Riemann surface of incomplete gamma function

Question

Michael Trott in his book The Mathematica GuideBook for Symbolics, p. 1004, has illustrated a nice way to visualize the Riemann surface of the incomplete gamma function $\Gamma(\alpha, z)$. To plot the Riemann surface of, for example, $\Gamma\left(\frac{3+i}{10}, z\right)$, we have:

With[{α = 0.3 + 0.1 I, ε = 10^-12},
     GraphicsRow[Graphics3D[{EdgeForm[Thickness[0.002]],
                             SurfaceColor[Hue[0.09], Hue[0.18], 2.3],
                             Table[Last /@ Partition[Cases[
                 ParametricPlot3D[{r Cos[φ], r Sin[φ],
                                   #[Exp[2 k π I α] Gamma[α, r Exp[I φ]] +
                                   (1 - Exp[2 k π I α]) Gamma[α]]},
                                  {r, 0, 2}, {φ, -π + ε, π - ε},
                                  PlotPoints -> {30, 40}], _Polygon, ∞], 2],
                                   {k, -2, 2}]}, BoxRatios -> {1, 1, 2.5},
                            PlotRange -> All] & /@ {Re, Im}]]

where we have used the identity:

$$\Gamma\left(\alpha, \exp(2 k \pi i)z\right) = \exp(2 k \pi i \alpha)\, \Gamma\left(\alpha, z\right) + (1- \exp(2 k \pi i \alpha)) \Gamma\left(\alpha\right)$$

However, Mathematica does not return anything.

Any help is appreciated!

Answer 1

I believe that code is obsolete and was written before the use of GraphicsComplex.

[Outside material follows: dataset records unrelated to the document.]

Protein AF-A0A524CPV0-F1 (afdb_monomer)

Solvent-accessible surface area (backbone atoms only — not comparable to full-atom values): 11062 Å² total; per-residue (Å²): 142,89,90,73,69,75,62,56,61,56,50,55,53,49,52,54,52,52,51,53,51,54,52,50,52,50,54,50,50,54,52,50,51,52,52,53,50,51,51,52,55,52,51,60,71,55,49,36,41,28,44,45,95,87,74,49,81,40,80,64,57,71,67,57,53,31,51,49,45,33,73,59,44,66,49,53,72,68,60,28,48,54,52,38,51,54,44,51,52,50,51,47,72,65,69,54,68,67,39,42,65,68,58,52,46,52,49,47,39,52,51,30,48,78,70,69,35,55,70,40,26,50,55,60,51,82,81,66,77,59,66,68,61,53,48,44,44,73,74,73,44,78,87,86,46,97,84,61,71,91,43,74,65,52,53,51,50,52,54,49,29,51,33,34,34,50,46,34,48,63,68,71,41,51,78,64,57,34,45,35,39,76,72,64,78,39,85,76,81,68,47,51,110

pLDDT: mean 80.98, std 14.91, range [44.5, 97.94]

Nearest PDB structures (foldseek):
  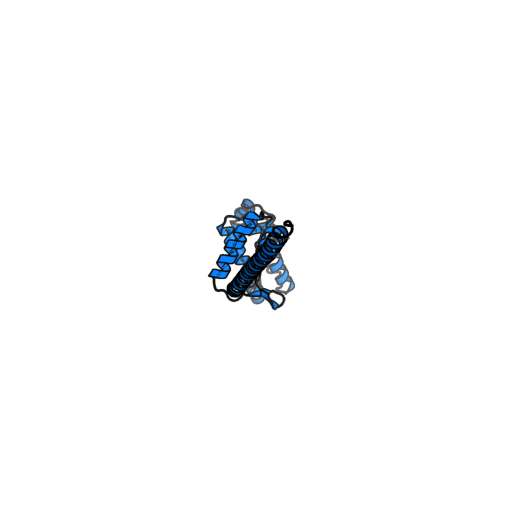7p3q-assembly1_A  TM=7.622E-01  e=7.098E-03  Streptomyces coelicolor A3(2)
  8p2c-assembly1_C  TM=4.695E-01  e=2.836E-04  Segatella copri
  5olk-assembly1_D  TM=5.470E-01  e=2.472E-03  Leeuwenhoekiella blandensis MED217

Radius of gyration: 30.51 Å; Cα contacts (8 Å, |Δi|>4): 135; chains: 1; bounding box: 68×46×102 Å

Mean predicted aligned error: 12.58 Å

Foldseek 3Di:
DDDDPPPVVVVVVVVVVVVVVVVVVVVVVVVVVVVVVVVVVVVQVLFAWEQEPVRDTDTDDLVVQLVCLCVQQVDDSVVSVVLSVVLRVCRSVVPDRYHYPVRSLVSSLVSCVVVVVVLSSLSSDDFFDDPVVLVCCVPVNDPPDPPDDSDPVSSVLVRLLSSLLSCCLSPVDDPVRSVCCVVVVDPDPPSSD

Structure (mmCIF, N/CA/C/O backbone):
data_AF-A0A524CPV0-F1
#
_entry.id   AF-A0A524CPV0-F1
#
loop_
_atom_site.group_PDB
_atom_site.id
_atom_site.type_symbol
_atom_site.label_atom_id
_atom_site.label_alt_id
_atom_site.label_comp_id
_atom_site.label_asym_id
_atom_site.label_entity_id
_atom_site.label_seq_id
_atom_site.pdbx_PDB_ins_code
_atom_site.Cartn_x
_atom_site.Cartn_y
_atom_site.Cartn_z
_atom_site.occupancy
_atom_site.B_iso_or_equiv
_atom_site.auth_seq_id
_atom_site.auth_comp_id
_atom_site.auth_asym_id
_atom_site.auth_atom_id
_atom_site.pdbx_PDB_model_num
ATOM 1 N N . MET A 1 1 ? -42.363 32.322 75.147 1.00 44.50 1 MET A N 1
ATOM 2 C CA . MET A 1 1 ? -41.280 31.380 74.789 1.00 44.50 1 MET A CA 1
ATOM 3 C C . MET A 1 1 ? -41.811 30.472 73.700 1.00 44.50 1 MET A C 1
ATOM 5 O O . MET A 1 1 ? -42.771 29.790 74.004 1.00 44.50 1 MET A O 1
ATOM 9 N N . ASN A 1 2 ? -41.308 30.549 72.462 1.00 46.34 2 ASN A N 1
ATOM 10 C CA . ASN A 1 2 ? -41.361 29.495 71.426 1.00 46.34 2 ASN A CA 1
ATOM 11 C C . ASN A 1 2 ? -40.949 30.107 70.079 1.00 46.34 2 ASN A C 1
ATOM 13 O O . ASN A 1 2 ? -41.699 30.888 69.506 1.00 46.34 2 ASN A O 1
ATOM 17 N N . GLY A 1 3 ? -39.752 29.781 69.579 1.00 48.81 3 GLY A N 1
ATOM 18 C CA . GLY A 1 3 ? -39.298 30.312 68.287 1.00 48.81 3 GLY A CA 1
ATOM 19 C C . GLY A 1 3 ? -37.963 29.802 67.737 1.00 48.81 3 GLY A C 1
ATOM 20 O O . GLY A 1 3 ? -37.448 30.411 66.809 1.00 48.81 3 GLY A O 1
ATOM 21 N N . LEU A 1 4 ? -37.377 28.720 68.271 1.00 49.88 4 LEU A N 1
ATOM 22 C CA . LEU A 1 4 ? -36.038 28.260 67.847 1.00 49.88 4 LEU A CA 1
ATOM 23 C C . LEU A 1 4 ? -35.963 26.821 67.302 1.00 49.88 4 LEU A C 1
ATOM 25 O O . LEU A 1 4 ? -34.918 26.430 66.793 1.00 49.88 4 LEU A O 1
ATOM 29 N N . LEU A 1 5 ? -37.051 26.044 67.313 1.00 52.97 5 LEU A N 1
ATOM 30 C CA . LEU A 1 5 ? -37.027 24.642 66.858 1.00 52.97 5 LEU A CA 1
ATOM 31 C C . LEU A 1 5 ? -37.153 24.370 65.334 1.00 52.97 5 LEU A C 1
ATOM 33 O O . LEU A 1 5 ? -36.622 23.346 64.907 1.00 52.97 5 LEU A O 1
ATOM 37 N N . PRO A 1 6 ? -37.749 25.215 64.460 1.00 53.03 6 PRO A N 1
ATOM 38 C CA . PRO A 1 6 ? -37.909 24.839 63.043 1.00 53.03 6 PRO A CA 1
ATOM 39 C C . PRO A 1 6 ? -36.618 24.885 62.203 1.00 53.03 6 PRO A C 1
ATOM 41 O O . PRO A 1 6 ? -36.512 24.203 61.184 1.00 53.03 6 PRO A O 1
ATOM 44 N N . ARG A 1 7 ? -35.622 25.692 62.601 1.00 49.78 7 ARG A N 1
ATOM 45 C CA . ARG A 1 7 ? -34.433 25.969 61.769 1.00 49.78 7 ARG A CA 1
ATOM 46 C C . ARG A 1 7 ? -33.365 24.873 61.850 1.00 49.78 7 ARG A C 1
ATOM 48 O O . ARG A 1 7 ? -32.781 24.540 60.822 1.00 49.78 7 ARG A O 1
ATOM 55 N N . LEU A 1 8 ? -33.164 24.263 63.021 1.00 45.78 8 LEU A N 1
ATOM 56 C CA . LEU A 1 8 ? -32.175 23.192 63.228 1.00 45.78 8 LEU A CA 1
ATOM 57 C C . LEU A 1 8 ? -32.557 21.888 62.503 1.00 45.78 8 LEU A C 1
ATOM 59 O O . LEU A 1 8 ? -31.726 21.323 61.795 1.00 45.78 8 LEU A O 1
ATOM 63 N N . LEU A 1 9 ? -33.834 21.487 62.551 1.00 48.59 9 LEU A N 1
ATOM 64 C CA . LEU A 1 9 ? -34.352 20.316 61.820 1.00 48.59 9 LEU A CA 1
ATOM 65 C C . LEU A 1 9 ? -34.214 20.461 60.293 1.00 48.59 9 LEU A C 1
ATOM 67 O O . LEU A 1 9 ? -33.937 19.490 59.590 1.00 48.59 9 LEU A O 1
ATOM 71 N N . SER A 1 10 ? -34.368 21.680 59.764 1.00 49.94 10 SER A N 1
ATOM 72 C CA . SER A 1 10 ? -34.202 21.954 58.330 1.00 49.94 10 SER A CA 1
ATOM 73 C C . SER A 1 10 ? -32.736 21.901 57.870 1.00 49.94 10 SER A C 1
ATOM 75 O O . SER A 1 10 ? -32.464 21.499 56.739 1.00 49.94 10 SER A O 1
ATOM 77 N N . PHE A 1 11 ? -31.788 22.244 58.750 1.00 49.47 11 PHE A N 1
ATOM 78 C CA . PHE A 1 11 ? -30.349 22.230 58.469 1.00 49.47 11 PHE A CA 1
ATOM 79 C C . PHE A 1 11 ? -29.758 20.813 58.522 1.00 49.47 11 PHE A C 1
ATOM 81 O O . PHE A 1 11 ? -29.038 20.417 57.603 1.00 49.47 11 PHE A O 1
ATOM 88 N N . GLU A 1 12 ? -30.111 20.013 59.535 1.00 50.12 12 GLU A N 1
ATOM 89 C CA . GLU A 1 12 ? -29.655 18.617 59.644 1.00 50.12 12 GLU A CA 1
ATOM 90 C C . GLU A 1 12 ? -30.159 17.748 58.486 1.00 50.12 12 GLU A C 1
ATOM 92 O O . GLU A 1 12 ? -29.403 16.951 57.921 1.00 50.12 12 GLU A O 1
ATOM 97 N N . ASN A 1 13 ? -31.413 17.951 58.069 1.00 51.59 13 ASN A N 1
ATOM 98 C CA . ASN A 1 13 ? -31.985 17.251 56.921 1.00 51.59 13 ASN A CA 1
ATOM 99 C C . ASN A 1 13 ? -31.298 17.635 55.601 1.00 51.59 13 ASN A C 1
ATOM 101 O O . ASN A 1 13 ? -31.148 16.786 54.723 1.00 51.59 13 ASN A O 1
ATOM 105 N N . ASN A 1 14 ? -30.820 18.876 55.459 1.00 52.41 14 ASN A N 1
ATOM 106 C CA . ASN A 1 14 ? -30.097 19.323 54.265 1.00 52.41 14 ASN A CA 1
ATOM 107 C C . ASN A 1 14 ? -28.662 18.766 54.202 1.00 52.41 14 ASN A C 1
ATOM 109 O O . ASN A 1 14 ? -28.207 18.363 53.130 1.00 52.41 14 ASN A O 1
ATOM 113 N N . CYS A 1 15 ? -27.962 18.672 55.340 1.00 53.62 15 CYS A N 1
ATOM 114 C CA . CYS A 1 15 ? -26.638 18.041 55.419 1.00 53.62 15 CYS A CA 1
ATOM 115 C C . CYS A 1 15 ? -26.692 16.531 55.141 1.00 53.62 15 CYS A C 1
ATOM 117 O O . CYS A 1 15 ? -25.890 16.035 54.348 1.00 53.62 15 CYS A O 1
ATOM 119 N N . LYS A 1 16 ? -27.671 15.806 55.705 1.00 59.03 16 LYS A N 1
ATOM 120 C CA . LYS A 1 16 ? -27.870 14.371 55.417 1.00 59.03 16 LYS A CA 1
ATOM 121 C C . LYS A 1 16 ? -28.195 14.122 53.939 1.00 59.03 16 LYS A C 1
ATOM 123 O O . LYS A 1 16 ? -27.645 13.205 53.333 1.00 59.03 16 LYS A O 1
ATOM 128 N N . LYS A 1 17 ? -29.025 14.978 53.329 1.00 59.19 17 LYS A N 1
ATOM 129 C CA . LYS A 1 17 ? -29.393 14.881 51.906 1.00 59.19 17 LYS A CA 1
ATOM 130 C C . LYS A 1 17 ? -28.212 15.187 50.974 1.00 59.19 17 LYS A C 1
ATOM 132 O O . LYS A 1 17 ? -28.037 14.485 49.983 1.00 59.19 17 LYS A O 1
ATOM 137 N N . LYS A 1 18 ? -27.359 16.166 51.309 1.00 58.22 18 LYS A N 1
ATOM 138 C CA . LY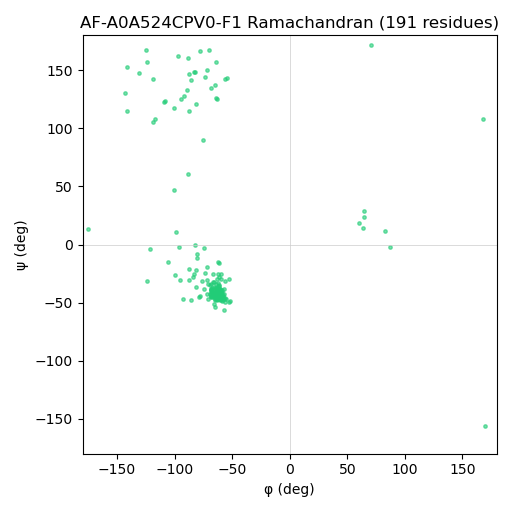S A 1 18 ? -26.103 16.437 50.577 1.00 58.22 18 LYS A CA 1
ATOM 139 C C . LYS A 1 18 ? -25.094 15.287 50.682 1.00 58.22 18 LYS A C 1
ATOM 141 O O . LYS A 1 18 ? -24.486 14.943 49.671 1.00 58.22 18 LYS A O 1
ATOM 146 N N . GLY A 1 19 ? -24.947 14.671 51.860 1.00 64.81 19 GLY A N 1
ATOM 147 C CA . GLY A 1 19 ? -24.072 13.506 52.057 1.00 64.81 19 GLY A CA 1
ATOM 148 C C . GLY A 1 19 ? -24.491 12.302 51.208 1.00 64.81 19 GLY A C 1
ATOM 149 O O . GLY A 1 19 ? -23.663 11.715 50.518 1.00 64.81 19 GLY A O 1
ATOM 150 N N . PHE A 1 20 ? -25.794 12.008 51.165 1.00 70.00 20 PHE A N 1
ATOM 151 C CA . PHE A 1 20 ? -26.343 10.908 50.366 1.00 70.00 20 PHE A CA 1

It could be updated, but perhaps the easiest way to solve your problem is to simply remove the Cases operator (and other constructs) which incorrectly extracts the polygon data and just plot the 5 sheets of the function using the code below. Note that I explicitly extract the real part of the function with the Re operator. Can plot the imaginary with Im. You can then experiment with the code. For example, plot one sheet, let $k=0$ for example, or plot the sheets with different colors, etc.

α = 0.3 + 0.1 I;
ee = 10^(-12)
myTable = 
  Table[
    ParametricPlot3D[
      {r Cos[φ], 
       r Sin[φ], 
       Re[Exp[2 k Pi I α] Gamma[α, r Exp[I φ]] + (1 - Exp[2 k Pi I α]) Gamma[α]]}, 
      {r, 0, 2}, {φ, -Pi + ee, Pi - ee}, 
      PlotPoints -> {30, 40}, 
      BoxRatios -> {1, 1, 1}], {k, -2, 2}]; 
Show[myTable]

Answer 2

It seems to me that to fully reproduce what Michael Trott's code does, we have to write something like the following which shows both the real and the imaginary surfaces.

α = 0.3 + 0.1 I;
ee = 10^(-12);
indxs = Range[-2, 2];
colors = Most[Hue /@ Subdivide[Length[indxs]]];
plotF =
  Function[u,
    MapThread[
      ParametricPlot3D[
        {r Cos[φ],
         r Sin[φ],
         u[Exp[2 #1 Pi I α] Gamma[α, r Exp[I φ]] + (1 - Exp[2 #1 Pi I α]) Gamma[α]]}, 
        {r, 0, 2}, {φ, -Pi + ee, Pi - ee},
        PlotPoints -> {30, 40},
        BoxRatios -> {1, 1, 1},
        PlotStyle -> #2] &, 
      {indxs, colors}]];
Column[
  Legended[
    Show[plotF[#], PlotRange -> All, ImageSize -> 400],
    SwatchLegend[colors, indxs, LegendLabel -> Style["k", "TBI", 16]]] & /@ {Re, Im}]

Answer 3

For reference, this is what the code produces in version 5.2 (the latest version at the time the bulk of Trott's book was written):

Now, the reason for the Cases[(* stuff *), _Polygon, ∞] and the Last /@ Partition[(* stuff *)] business is that it was Trott's method to help reveal the structure of the Riemann surface, by extracting all polygons from the plots, and then deleting every other polygon in the plotted surfaces.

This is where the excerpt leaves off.